Search code examples
c++date

sorting vector of string of dates in C++


I found that code:

  sort(filenames.begin(), filenames.end(), [](const string& a, const string& b)
    {
        auto getEpochTime = [](const string& s) -> time_t
        {
            std::string a = s.substr(s.find("trades") + 7, 10);
            std::istringstream date_s(a);
            struct tm date_c;
            date_s >> std::get_time( &date_c, "%Y-%m-%d" );

            std::time_t seconds = std::mktime( & date_c );
            return seconds;
        };

        time_t partA = getEpochTime(a), partB = getEpochTime(b);
        //time_t partA = GetDate(a), partB = GetDate(b);
        cout << a << " " << partA << " " << partB << " " << b << endl;
        return partA < partB;
    });

my filenames is a vector with those values:

./files/BTCUSDT-trades-2020-01-01.csv
./files/BTCUSDT-trades-2020-01-03.csv
./files/BTCUSDT-trades-2020-01-04.csv
./files/BTCUSDT-trades-2020-01-08.csv
./files/BTCUSDT-trades-2020-01-05.csv
./files/BTCUSDT-trades-2020-01-06.csv
./files/BTCUSDT-trades-2020-01-09.csv
./files/BTCUSDT-trades-2020-01-10.csv

And as you can see, after the sorting, it clearly did not work.

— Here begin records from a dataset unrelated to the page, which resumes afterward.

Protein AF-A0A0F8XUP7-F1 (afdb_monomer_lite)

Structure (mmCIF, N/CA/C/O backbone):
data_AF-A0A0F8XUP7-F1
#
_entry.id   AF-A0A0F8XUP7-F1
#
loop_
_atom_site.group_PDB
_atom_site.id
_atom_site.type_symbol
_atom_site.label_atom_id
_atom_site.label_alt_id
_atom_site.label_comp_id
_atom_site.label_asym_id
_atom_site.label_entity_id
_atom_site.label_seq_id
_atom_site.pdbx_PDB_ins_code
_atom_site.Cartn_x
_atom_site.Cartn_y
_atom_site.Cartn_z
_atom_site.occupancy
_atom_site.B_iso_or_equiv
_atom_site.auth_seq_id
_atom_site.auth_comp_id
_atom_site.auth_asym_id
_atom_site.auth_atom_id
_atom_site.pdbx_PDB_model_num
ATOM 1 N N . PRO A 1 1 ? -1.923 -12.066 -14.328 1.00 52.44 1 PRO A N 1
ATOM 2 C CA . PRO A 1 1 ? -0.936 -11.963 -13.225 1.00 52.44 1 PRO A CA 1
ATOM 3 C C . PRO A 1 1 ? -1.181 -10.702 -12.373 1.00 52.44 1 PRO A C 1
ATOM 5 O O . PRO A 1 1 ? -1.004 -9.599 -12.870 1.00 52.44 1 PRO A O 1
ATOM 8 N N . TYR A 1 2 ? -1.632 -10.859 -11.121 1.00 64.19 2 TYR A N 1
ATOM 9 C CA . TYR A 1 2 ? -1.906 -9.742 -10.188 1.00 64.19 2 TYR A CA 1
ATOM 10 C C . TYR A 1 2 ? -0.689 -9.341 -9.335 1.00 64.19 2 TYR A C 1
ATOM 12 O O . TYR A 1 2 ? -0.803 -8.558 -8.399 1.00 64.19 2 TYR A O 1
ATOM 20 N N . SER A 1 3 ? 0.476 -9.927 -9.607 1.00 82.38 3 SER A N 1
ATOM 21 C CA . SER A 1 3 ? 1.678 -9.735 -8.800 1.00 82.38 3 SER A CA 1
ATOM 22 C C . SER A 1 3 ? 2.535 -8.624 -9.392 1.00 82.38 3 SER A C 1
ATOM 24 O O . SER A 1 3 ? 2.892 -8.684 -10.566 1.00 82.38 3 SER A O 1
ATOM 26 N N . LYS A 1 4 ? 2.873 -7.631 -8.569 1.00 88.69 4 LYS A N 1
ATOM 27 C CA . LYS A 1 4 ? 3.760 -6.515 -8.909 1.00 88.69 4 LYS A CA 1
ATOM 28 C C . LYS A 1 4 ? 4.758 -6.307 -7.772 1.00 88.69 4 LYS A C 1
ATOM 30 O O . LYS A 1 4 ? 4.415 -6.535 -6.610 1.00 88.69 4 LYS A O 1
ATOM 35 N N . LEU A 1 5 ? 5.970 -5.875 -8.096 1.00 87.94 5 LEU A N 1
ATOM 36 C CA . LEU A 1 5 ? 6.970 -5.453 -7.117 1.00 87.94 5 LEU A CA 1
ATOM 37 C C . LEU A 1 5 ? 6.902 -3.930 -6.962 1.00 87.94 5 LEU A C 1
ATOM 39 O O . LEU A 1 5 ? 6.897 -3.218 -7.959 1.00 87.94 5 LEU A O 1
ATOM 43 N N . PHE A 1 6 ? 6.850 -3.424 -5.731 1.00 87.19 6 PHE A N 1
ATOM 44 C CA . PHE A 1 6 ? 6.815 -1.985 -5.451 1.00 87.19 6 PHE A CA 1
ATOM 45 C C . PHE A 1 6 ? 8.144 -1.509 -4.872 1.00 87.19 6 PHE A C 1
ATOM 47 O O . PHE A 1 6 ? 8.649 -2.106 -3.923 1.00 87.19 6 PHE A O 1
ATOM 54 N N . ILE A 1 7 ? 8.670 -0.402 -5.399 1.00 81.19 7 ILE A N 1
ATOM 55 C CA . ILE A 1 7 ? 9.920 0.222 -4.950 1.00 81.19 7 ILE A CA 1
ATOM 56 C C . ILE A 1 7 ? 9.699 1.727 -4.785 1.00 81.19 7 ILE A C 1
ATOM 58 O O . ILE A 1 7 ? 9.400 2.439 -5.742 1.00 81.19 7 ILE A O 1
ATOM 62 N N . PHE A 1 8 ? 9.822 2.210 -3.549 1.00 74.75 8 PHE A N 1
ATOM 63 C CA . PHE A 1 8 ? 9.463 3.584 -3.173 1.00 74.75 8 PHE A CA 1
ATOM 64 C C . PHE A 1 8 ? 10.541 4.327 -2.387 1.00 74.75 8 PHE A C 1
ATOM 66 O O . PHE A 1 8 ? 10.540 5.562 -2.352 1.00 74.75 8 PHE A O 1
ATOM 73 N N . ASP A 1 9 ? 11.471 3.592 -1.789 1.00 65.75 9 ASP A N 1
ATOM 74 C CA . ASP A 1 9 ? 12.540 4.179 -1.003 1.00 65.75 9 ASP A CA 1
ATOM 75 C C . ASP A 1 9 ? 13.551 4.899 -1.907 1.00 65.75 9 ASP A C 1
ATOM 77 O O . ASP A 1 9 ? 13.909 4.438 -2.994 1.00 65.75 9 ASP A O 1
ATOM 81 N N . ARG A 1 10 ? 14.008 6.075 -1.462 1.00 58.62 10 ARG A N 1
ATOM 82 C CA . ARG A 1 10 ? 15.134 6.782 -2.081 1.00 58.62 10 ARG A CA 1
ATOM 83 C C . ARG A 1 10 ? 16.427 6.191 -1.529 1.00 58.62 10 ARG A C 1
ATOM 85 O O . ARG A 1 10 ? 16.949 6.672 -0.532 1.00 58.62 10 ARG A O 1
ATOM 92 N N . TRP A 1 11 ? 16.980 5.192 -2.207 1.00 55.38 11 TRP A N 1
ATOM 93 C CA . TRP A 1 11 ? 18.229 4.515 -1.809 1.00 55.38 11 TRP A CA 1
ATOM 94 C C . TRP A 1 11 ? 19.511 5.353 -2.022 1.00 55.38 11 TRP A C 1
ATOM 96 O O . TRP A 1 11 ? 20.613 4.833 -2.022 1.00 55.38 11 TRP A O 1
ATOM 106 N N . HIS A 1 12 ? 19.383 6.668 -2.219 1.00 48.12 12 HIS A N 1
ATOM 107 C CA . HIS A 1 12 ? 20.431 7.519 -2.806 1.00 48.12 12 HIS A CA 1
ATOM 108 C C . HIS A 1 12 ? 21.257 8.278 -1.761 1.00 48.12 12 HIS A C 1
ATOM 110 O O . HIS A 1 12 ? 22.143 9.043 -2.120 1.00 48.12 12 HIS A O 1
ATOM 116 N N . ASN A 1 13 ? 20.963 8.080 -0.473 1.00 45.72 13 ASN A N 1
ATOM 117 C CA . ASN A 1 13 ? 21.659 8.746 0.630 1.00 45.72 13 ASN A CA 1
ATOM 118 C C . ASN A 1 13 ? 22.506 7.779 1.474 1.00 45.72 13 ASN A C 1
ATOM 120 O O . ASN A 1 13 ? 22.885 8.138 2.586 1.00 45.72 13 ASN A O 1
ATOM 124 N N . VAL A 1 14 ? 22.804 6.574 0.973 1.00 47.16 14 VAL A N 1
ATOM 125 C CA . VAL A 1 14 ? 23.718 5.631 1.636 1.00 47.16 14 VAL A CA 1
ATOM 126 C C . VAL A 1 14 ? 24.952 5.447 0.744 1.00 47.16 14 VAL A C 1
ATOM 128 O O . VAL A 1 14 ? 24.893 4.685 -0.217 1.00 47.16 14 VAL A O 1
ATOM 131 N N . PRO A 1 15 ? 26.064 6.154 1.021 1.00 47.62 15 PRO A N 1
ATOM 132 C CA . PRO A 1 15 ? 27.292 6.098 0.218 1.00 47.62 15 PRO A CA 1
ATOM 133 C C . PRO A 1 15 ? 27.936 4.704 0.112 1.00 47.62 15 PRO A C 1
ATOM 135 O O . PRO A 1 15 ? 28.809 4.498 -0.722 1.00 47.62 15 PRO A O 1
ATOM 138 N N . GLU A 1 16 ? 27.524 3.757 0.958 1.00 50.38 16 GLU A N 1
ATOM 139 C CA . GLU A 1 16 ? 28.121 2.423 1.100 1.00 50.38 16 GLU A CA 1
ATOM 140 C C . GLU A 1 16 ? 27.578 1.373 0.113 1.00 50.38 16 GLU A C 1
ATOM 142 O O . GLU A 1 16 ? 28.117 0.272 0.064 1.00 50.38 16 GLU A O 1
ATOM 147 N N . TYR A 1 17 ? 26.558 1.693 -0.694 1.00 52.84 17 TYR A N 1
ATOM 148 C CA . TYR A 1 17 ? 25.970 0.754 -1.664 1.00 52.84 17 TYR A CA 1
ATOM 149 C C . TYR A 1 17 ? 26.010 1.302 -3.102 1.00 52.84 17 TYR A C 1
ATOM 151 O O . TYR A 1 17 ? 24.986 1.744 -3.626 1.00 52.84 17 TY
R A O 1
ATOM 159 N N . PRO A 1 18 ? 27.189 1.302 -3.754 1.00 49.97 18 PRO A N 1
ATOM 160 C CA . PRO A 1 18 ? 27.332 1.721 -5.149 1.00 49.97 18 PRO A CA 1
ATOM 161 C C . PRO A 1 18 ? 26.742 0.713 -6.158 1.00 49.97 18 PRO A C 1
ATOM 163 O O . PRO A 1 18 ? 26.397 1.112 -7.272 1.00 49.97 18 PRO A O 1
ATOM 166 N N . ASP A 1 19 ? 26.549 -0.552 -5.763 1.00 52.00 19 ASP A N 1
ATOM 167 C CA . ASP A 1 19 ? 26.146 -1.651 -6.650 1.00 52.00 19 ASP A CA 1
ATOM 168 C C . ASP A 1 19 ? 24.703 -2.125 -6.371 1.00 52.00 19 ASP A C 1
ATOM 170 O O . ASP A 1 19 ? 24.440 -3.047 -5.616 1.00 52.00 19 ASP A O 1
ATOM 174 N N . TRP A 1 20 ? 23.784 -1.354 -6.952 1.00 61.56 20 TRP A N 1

For some reason, when printing a and partA inside the sorting function, I find weird values:

./files/BTCUSDT-trades-2020-01-09.csv 1578525308 1577834108 ./files/BTCUSDT-trades-2020-01-01.csv
./files/BTCUSDT-trades-2020-01-09.csv 1536583284 1578400884 ./files/BTCUSDT-trades-2020-01-07.csv
./files/BTCUSDT-trades-2020-01-09.csv 1578573684 1578660084 ./files/BTCUSDT-trades-2020-01-10.csv
./files/BTCUSDT-trades-2020-01-09.csv 1578573684 1578314484 ./files/BTCUSDT-trades-2020-01-06.csv
./files/BTCUSDT-trades-2020-01-02.csv -504396806053 1577834108 ./files/BTCUSDT-trades-2020-01-01.csv
  1. Some dates give negative values
  2. Same dates (2020-01-09 for instance) give different values (1578525308, 1536583284).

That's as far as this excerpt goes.